BIOS-defaultwerte hast du schon mal geladen? übertaktet is nix?


----------



## highspeedpingu (18. März 2009)

*AW: Hiiilfeee! Packard Bell, Ethernet Controller lässt sich nicht inst.*

Ich hab´ so ziemlich alles was man "Laden" und An-und ausschalten kann probiert...
Bei den Treibern mit Setup Routine tut er so als sei alles o.k. Nach dem geforderten Neustart ist das gelbe Fragezeichen nach wie vor da. Verbindung zum Router nicht möglich.
Bei den anderen Treibern gehe ich über "selbst wählen" - Datenträger - und zeige ihm das Verzeichnis. Es wird aber kein Treiber gefunden und die Installation wird mit dem entsprechenden Hinweis und der Meldung "...ist ein Fehler aufgetreten...Hardware funktioniert nicht richtig" beendet.
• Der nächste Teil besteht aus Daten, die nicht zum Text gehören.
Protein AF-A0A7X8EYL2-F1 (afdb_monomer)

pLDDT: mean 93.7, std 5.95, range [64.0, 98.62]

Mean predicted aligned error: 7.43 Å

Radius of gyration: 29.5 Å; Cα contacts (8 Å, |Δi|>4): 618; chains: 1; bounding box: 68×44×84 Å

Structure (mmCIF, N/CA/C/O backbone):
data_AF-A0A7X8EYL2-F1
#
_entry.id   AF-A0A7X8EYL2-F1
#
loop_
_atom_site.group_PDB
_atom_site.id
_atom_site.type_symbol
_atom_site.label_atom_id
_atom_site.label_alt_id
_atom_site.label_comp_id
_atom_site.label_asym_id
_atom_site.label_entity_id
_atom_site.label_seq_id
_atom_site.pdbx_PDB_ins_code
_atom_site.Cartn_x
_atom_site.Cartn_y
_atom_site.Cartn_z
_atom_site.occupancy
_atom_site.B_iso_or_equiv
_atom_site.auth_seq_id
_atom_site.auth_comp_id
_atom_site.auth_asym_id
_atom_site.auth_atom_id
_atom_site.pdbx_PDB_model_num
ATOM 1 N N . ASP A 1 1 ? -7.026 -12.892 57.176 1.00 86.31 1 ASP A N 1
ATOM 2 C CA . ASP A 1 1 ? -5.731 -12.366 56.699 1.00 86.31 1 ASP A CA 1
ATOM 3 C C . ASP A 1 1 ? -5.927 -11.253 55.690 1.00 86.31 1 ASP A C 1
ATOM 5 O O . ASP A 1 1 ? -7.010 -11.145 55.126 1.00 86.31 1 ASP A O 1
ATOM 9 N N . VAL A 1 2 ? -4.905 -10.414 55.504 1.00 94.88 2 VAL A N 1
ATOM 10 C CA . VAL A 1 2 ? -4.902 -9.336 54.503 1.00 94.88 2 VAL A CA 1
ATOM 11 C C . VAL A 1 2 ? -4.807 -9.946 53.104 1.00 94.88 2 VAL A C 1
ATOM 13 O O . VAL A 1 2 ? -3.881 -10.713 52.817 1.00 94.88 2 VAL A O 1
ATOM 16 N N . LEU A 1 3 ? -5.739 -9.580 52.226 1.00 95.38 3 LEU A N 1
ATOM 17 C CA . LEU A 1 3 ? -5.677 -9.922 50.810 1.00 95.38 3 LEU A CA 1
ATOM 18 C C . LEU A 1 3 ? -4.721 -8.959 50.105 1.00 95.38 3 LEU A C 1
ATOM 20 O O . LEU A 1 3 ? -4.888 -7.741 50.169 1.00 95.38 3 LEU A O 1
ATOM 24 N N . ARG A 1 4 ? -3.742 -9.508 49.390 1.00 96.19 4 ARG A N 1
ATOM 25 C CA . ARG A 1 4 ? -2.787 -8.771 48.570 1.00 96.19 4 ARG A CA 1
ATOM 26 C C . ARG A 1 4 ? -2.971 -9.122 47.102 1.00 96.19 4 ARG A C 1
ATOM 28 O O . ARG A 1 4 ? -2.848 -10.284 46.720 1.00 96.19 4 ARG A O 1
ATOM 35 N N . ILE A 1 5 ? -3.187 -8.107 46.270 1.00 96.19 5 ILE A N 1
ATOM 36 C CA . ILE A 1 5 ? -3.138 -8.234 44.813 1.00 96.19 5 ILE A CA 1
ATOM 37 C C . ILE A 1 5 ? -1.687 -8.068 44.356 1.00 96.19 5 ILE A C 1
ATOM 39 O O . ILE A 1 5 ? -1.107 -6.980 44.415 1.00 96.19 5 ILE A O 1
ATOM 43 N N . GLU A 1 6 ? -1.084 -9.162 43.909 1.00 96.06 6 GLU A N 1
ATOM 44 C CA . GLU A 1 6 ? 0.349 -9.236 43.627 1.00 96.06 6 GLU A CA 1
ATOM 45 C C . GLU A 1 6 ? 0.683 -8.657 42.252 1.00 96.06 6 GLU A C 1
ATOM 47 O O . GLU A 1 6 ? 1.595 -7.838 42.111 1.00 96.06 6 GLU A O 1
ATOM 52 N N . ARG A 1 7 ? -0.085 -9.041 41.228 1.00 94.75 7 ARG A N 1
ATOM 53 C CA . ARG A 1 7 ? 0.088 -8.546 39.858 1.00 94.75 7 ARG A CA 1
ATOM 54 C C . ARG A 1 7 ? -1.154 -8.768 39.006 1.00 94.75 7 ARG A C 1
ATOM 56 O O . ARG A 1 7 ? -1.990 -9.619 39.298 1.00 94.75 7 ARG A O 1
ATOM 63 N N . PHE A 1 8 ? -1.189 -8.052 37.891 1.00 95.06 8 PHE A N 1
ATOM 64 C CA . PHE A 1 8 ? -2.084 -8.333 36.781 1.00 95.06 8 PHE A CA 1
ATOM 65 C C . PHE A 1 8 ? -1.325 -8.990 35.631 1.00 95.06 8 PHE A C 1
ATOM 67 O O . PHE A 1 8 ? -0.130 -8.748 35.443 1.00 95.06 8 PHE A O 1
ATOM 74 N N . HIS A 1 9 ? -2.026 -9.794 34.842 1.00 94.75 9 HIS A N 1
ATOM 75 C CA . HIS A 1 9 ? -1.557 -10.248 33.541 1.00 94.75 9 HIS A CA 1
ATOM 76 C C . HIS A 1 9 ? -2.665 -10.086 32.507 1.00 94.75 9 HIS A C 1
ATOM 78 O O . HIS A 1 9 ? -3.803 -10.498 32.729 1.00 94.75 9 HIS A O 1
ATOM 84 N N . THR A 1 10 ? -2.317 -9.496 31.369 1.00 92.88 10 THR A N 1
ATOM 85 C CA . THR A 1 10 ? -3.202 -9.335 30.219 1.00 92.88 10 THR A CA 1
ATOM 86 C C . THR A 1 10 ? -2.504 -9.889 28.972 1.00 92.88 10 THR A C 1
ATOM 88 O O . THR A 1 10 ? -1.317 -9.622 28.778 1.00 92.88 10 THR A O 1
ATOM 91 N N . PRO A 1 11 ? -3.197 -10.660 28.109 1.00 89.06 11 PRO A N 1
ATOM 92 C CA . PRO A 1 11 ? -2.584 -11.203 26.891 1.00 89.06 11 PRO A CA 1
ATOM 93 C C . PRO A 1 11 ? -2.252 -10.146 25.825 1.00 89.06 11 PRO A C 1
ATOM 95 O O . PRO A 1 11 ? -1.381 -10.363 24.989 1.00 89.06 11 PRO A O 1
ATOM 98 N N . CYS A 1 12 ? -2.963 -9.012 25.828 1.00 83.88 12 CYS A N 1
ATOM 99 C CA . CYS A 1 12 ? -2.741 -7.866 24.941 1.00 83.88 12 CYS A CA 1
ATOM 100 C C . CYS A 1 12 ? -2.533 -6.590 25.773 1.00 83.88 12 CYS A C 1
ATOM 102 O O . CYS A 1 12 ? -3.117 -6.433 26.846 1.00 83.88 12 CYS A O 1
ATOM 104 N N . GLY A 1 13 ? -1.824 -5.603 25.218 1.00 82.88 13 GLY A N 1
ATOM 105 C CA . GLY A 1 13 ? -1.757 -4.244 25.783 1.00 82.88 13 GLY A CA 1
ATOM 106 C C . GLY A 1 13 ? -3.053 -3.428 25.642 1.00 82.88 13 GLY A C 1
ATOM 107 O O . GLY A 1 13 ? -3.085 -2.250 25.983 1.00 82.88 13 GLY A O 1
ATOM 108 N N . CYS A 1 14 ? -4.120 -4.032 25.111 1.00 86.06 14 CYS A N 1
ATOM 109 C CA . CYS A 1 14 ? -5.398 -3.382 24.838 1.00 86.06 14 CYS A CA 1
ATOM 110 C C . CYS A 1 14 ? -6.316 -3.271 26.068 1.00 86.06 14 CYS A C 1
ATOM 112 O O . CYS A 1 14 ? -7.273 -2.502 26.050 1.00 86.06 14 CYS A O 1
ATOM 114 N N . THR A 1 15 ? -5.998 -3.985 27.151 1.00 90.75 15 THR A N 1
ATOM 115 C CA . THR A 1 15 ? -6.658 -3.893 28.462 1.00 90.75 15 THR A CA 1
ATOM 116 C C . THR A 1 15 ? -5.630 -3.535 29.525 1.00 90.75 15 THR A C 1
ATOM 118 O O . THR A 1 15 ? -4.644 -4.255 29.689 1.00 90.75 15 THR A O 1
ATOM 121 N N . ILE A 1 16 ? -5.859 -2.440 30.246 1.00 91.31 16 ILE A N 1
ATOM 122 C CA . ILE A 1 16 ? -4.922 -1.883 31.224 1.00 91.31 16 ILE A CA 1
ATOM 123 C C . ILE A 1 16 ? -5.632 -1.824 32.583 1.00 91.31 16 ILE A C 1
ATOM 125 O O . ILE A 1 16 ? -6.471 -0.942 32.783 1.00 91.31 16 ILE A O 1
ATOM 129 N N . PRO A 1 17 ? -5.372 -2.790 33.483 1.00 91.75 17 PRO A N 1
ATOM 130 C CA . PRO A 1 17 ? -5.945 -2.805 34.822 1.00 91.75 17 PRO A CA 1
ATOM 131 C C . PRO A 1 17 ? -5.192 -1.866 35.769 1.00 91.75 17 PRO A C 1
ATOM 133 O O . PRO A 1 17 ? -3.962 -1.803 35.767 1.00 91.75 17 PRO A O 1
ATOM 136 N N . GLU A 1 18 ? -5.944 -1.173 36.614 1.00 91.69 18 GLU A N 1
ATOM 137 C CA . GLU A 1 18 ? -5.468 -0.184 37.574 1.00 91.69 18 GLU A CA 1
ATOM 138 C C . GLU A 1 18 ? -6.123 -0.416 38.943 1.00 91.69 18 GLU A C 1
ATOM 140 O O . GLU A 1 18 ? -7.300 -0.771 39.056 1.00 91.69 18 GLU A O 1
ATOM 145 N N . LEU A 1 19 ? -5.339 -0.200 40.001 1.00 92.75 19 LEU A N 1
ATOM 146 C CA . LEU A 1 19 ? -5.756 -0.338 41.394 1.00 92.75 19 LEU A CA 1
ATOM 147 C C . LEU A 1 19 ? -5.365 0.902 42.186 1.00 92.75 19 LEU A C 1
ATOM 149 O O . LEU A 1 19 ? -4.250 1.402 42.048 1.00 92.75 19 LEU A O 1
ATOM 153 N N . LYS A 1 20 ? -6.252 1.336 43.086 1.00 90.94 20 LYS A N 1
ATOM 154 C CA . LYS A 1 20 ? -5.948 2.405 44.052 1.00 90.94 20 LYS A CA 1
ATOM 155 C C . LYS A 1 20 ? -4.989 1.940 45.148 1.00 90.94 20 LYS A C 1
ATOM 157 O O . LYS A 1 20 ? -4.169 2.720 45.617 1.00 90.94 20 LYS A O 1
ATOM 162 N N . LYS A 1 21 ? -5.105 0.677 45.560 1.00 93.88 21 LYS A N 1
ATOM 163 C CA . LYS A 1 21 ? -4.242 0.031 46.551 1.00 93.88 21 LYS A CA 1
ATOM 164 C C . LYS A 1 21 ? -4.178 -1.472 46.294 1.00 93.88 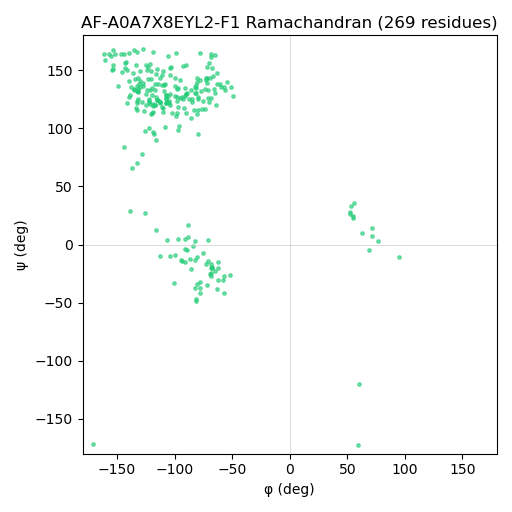21 LYS A C 1
ATOM 166 O O . LYS A 1 21 ? -4.984 -2.001 45.537 1.00 93.88 21 LYS A O 1
ATOM 171 N N . ARG A 1 22 ? -3.197 -2.145 46.893 1.00 94.50 22 ARG A N 1
ATOM 172 C CA . ARG A 1 22 ? -2.936 -3.576 46.664 1.00 94.50 22 ARG A CA 1
ATOM 173 C C . ARG A 1 22 ? -3.198 -4.461 47.871 1.00 94.50 22 ARG A C 1
ATOM 175 O O . ARG A 1 22 ? -3.177 -5.671 47.704 1.00 94.50 22 ARG A O 1
ATOM 182 N N . GLU A 1 23 ? -3.439 -3.882 49.039 1.00 96.19 23 GLU A N 1
ATOM 183 C CA . GLU A 1 23 ? -3.685 -4.608 50.282 1.00 96.19 23 GLU A CA 1
ATOM 184 C C . GLU A 1 23 ? -5.051 -4.224 50.841 1.00 96.19 23 GLU A C 1
ATOM 186 O O . GLU A 1 23 ? -5.405 -3.040 50.886 1.00 96.19 23 GLU A O 1
ATOM 191 N N . TYR A 1 24 ? -5.807 -5.243 51.232 1.00 96.19 24 TYR A N 1
ATOM 192 C CA . TYR A 1 24 ? -7.183 -5.141 51.692 1.00 96.19 24 TYR A CA 1
ATOM 193 C C . TYR A 1 24 ? -7.332 -5.925 52.993 1.00 96.19 24 TYR A C 1
ATOM 195 O O . TYR A 1 24 ? -6.954 -7.099 53.065 1.00 96.19 24 TYR A O 1
ATOM 203 N N . ALA A 1 25 ? -7.833 -5.265 54.034 1.00 96.31 25 ALA A N 1
ATOM 204 C CA . ALA A 1 25 ? -8.122 -5.910 55.308 1.00 96.31 25 ALA A CA 1
ATOM 205 C C . ALA A 1 25 ? -9.249 -6.955 55.151 1.00 96.31 25 ALA A C 1
ATOM 207 O O . ALA A 1 25 ? -9.975 -6.931 54.154 1.00 96.31 25 ALA A O 1
ATOM 208 N N . PRO A 1 26 ? -9.420 -7.879 56.115 1.00 94.56 26 PRO A N 1
ATOM 209 C CA . PRO A 1 26 ? -10.606 -8.729 56.152 1.00 94.56 26 PRO A CA 1
ATOM 210 C C . PRO A 1 26 ? -11.884 -7.888 56.045 1.00 94.56 26 PRO A C 1
ATOM 212 O O . PRO A 1 26 ? -11.977 -6.836 56.675 1.00 94.56 26 PRO A O 1
ATOM 215 N N . ASP A 1 27 ? -12.823 -8.348 55.218 1.00 92.75 27 ASP A N 1
ATOM 216 C CA . ASP A 1 27 ? -14.106 -7.689 54.930 1.00 92.75 27 ASP A CA 1
ATOM 217 C C . ASP A 1 27 ? -14.004 -6.299 54.268 1.00 92.75 27 ASP A C 1
ATOM 219 O O . ASP A 1 27 ? -15.007 -5.604 54.113 1.00 92.75 27 ASP A O 1
ATOM 223 N N . GLU A 1 28 ? -12.810 -5.885 53.832 1.00 94.75 28 GLU A N 1
ATOM 224 C CA . GLU A 1 28 ? -12.625 -4.636 53.101 1.00 94.75 28 GLU A CA 1
ATOM 225 C C . GLU A 1 28 ? -12.873 -4.804 51.597 1.00 94.75 28 GLU A C 1
ATOM 227 O O . GLU A 1 28 ? -12.322 -5.690 50.942 1.00 94.75 28 GLU A O 1
ATOM 232 N N . GLU A 1 29 ? -13.644 -3.883 51.020 1.00 93.25 29 GLU A N 1
ATOM 233 C CA . GLU A 1 29 ? -13.950 -3.871 49.593 1.00 93.25 29 GLU A CA 1
ATOM 234 C C . GLU A 1 29 ? -12.984 -3.002 48.774 1.00 93.25 29 GLU A C 1
ATOM 236 O O . GLU A 1 29 ? -12.389 -2.023 49.237 1.00 93.25 29 GLU A O 1
ATOM 241 N N . GLY A 1 30 ? -12.848 -3.350 47.495 1.00 90.50 30 GLY A N 1
ATOM 242 C CA . GLY A 1 30 ? -12.003 -2.651 46.539 1.00 90.50 30 GLY A CA 1
ATOM 243 C C . GLY A 1 30 ? -12.584 -2.662 45.134 1.00 90.50 30 GLY A C 1
ATOM 244 O O . GLY A 1 30 ? -13.449 -3.466 44.806 1.00 90.50 30 GLY A O 1
ATOM 245 N N . ALA A 1 31 ? -12.068 -1.779 44.282 1.00 92.56 31 ALA A N 1
ATOM 246 C CA . ALA A 1 31 ? -12.426 -1.724 42.872 1.00 92.56 31 ALA A CA 1
ATOM 247 C C . ALA A 1 31 ? -11.173 -1.840 42.001 1.00 92.56 31 ALA A C 1
ATOM 249 O O . ALA A 1 31 ? -10.187 -1.133 42.229 1.00 92.56 31 ALA A O 1
ATOM 250 N N . ILE A 1 32 ? -11.244 -2.706 40.988 1.00 92.56 32 ILE A N 1
ATOM 251 C CA . ILE A 1 32 ? -10.285 -2.774 39.883 1.00 92.56 32 ILE A CA 1
ATOM 252 C C . ILE A 1 32 ? -10.886 -1.986 38.722 1.00 92.56 32 ILE A C 1
ATOM 254 O O . ILE A 1 32 ? -11.940 -2.350 38.202 1.00 92.56 32 ILE A O 1
ATOM 258 N N . THR A 1 33 ? -10.214 -0.921 38.296 1.00 93.75 33 THR A N 1
ATOM 259 C CA . THR A 1 33 ? -10.592 -0.190 37.083 1.00 93.75 33 THR A CA 1
ATOM 260 C C . THR A 1 33 ? -9.844 -0.802 35.911 1.00 93.75 33 THR A C 1
ATOM 262 O O . THR A 1 33 ? -8.629 -0.948 35.982 1.00 93.75 33 THR A O 1
ATOM 265 N N . VAL A 1 34 ? -10.528 -1.143 34.817 1.00 92.25 34 VAL A N 1
ATOM 266 C CA . VAL A 1 34 ? -9.850 -1.591 33.593 1.00 92.25 34 VAL A CA 1
ATOM 267 C C . VAL A 1 34 ? -10.158 -0.648 32.447 1.00 92.25 34 VAL A C 1
ATOM 269 O O . VAL A 1 34 ? -11.313 -0.479 32.059 1.00 92.25 34 VAL A O 1
ATOM 272 N N . ARG A 1 35 ? -9.110 -0.061 31.871 1.00 92.25 35 ARG A N 1
ATOM 273 C CA . ARG A 1 35 ? -9.212 0.721 30.641 1.00 92.25 35 ARG A CA 1
ATOM 274 C C . ARG A 1 35 ? -9.061 -0.201 29.434 1.00 92.25 35 ARG A C 1
ATOM 276 O O . ARG A 1 35 ? -8.063 -0.910 29.322 1.00 92.25 35 ARG A O 1
ATOM 283 N N . TYR A 1 36 ? -10.036 -0.172 28.531 1.00 90.81 36 TYR A N 1
ATOM 284 C CA . TYR A 1 36 ? -10.001 -0.890 27.257 1.00 90.81 36 TYR A CA 1
ATOM 285 C C . TYR A 1 36 ? -9.763 0.091 26.105 1.00 90.81 36 TYR A C 1
ATOM 287 O O . TYR A 1 36 ? -10.527 1.037 25.921 1.00 90.81 36 TYR A O 1
ATOM 295 N N . ASN A 1 37 ? -8.703 -0.141 25.332 1.00 89.19 37 ASN A N 1
ATOM 296 C CA . ASN A 1 37 ? -8.390 0.611 24.122 1.00 89.19 37 ASN A CA 1
ATOM 297 C C . ASN A 1 37 ? -8.935 -0.161 22.914 1.00 89.19 37 ASN A C 1
ATOM 299 O O . ASN A 1 37 ? -8.339 -1.153 22.489 1.00 89.19 37 ASN A O 1
ATOM 303 N N . ALA A 1 38 ? -10.074 0.286 22.384 1.00 85.88 38 ALA A N 1
ATOM 304 C CA . ALA A 1 38 ? -10.705 -0.328 21.221 1.00 85.88 38 ALA A CA 1
ATOM 305 C C . ALA A 1 38 ? -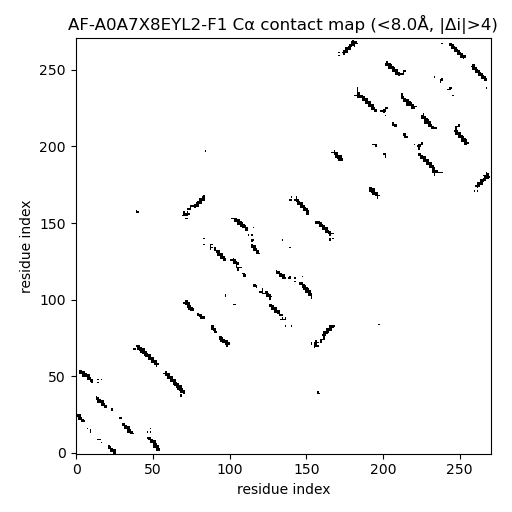9.847 -0.158 19.949 1.00 85.88 38 ALA A C 1
ATOM 307 O O . ALA A 1 38 ? -9.211 0.887 19.775 1.00 85.88 38 ALA A O 1
ATOM 308 N N . PRO A 1 39 ? -9.831 -1.146 19.036 1.00 81.00 39 PRO A N 1
ATOM 309 C CA . PRO A 1 39 ? -9.236 -0.966 17.717 1.00 81.00 39 PRO A CA 1
ATOM 310 C C . PRO A 1 39 ? -10.058 0.011 16.863 1.00 81.00 39 PRO A C 1
ATOM 312 O O . PRO A 1 39 ? -11.225 0.280 17.138 1.00 81.00 39 PRO A O 1
ATOM 315 N N . ALA A 1 40 ? -9.457 0.511 15.780 1.00 75.81 40 ALA A N 1
ATOM 316 C CA . ALA A 1 40 ? -10.108 1.458 14.869 1.00 75.81 40 ALA A CA 1
ATOM 317 C C . ALA A 1 40 ? -11.274 0.854 14.057 1.00 75.81 40 ALA A C 1
ATOM 319 O O . ALA A 1 40 ? -12.061 1.596 13.479 1.00 75.81 40 ALA A O 1
ATOM 320 N N . GLY A 1 41 ? -11.361 -0.478 13.980 1.00 80.31 41 GLY A N 1
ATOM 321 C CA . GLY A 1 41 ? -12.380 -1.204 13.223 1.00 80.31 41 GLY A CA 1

Das b......ene Fragezeichen bleibt und die Karte funktioniert nicht. -Egal welche und wo!-
Das geht nichtmal mit der Ladenneuen Karte mit Original CD.


----------



## highspeedpingu (19. März 2009)

*AW: Hiiilfeee! Packard Bell, Ethernet Controller lässt sich nicht inst.*

Wieder mal ein Problem was keiner Lösen kann...


----------



## Herbboy (19. März 2009)

*AW: Hiiilfeee! Packard Bell, Ethernet Controller lässt sich nicht inst.*

ging der denn vor der recovery einandfrei?


----------



## highspeedpingu (19. März 2009)

*AW: Hiiilfeee! Packard Bell, Ethernet Controller lässt sich nicht inst.*

Weiss nicht, der war "plattgemacht" als ich den bekommen habe.
Ich such mir gerade was neues zusammen. Wird wohl nichts mehr werden...


----------



## TurricanVeteran (19. März 2009)

*AW: Hiiilfeee! Packard Bell, Ethernet Controller lässt sich nicht inst.*

Hast du`s mal mit treibern von hier versucht?Im notfall kann man auch die setup.exe per winrar entpacken (wenn es eh nicht schon ein zip-archiv ist) und in den entpackten ordnern die treiber suchen.


----------



## highspeedpingu (20. März 2009)

*AW: Hiiilfeee! Packard Bell, Ethernet Controller lässt sich nicht inst.*



TurricanVeteran schrieb:


> Hast du`s mal mit treibern von hier versucht?Im notfall kann man auch die setup.exe per winrar entpacken (wenn es eh nicht schon ein zip-archiv ist) und in den entpackten ordnern die treiber suchen.


Ja, schon probiert.
Ich denke das Board hat eine "Macke".


----------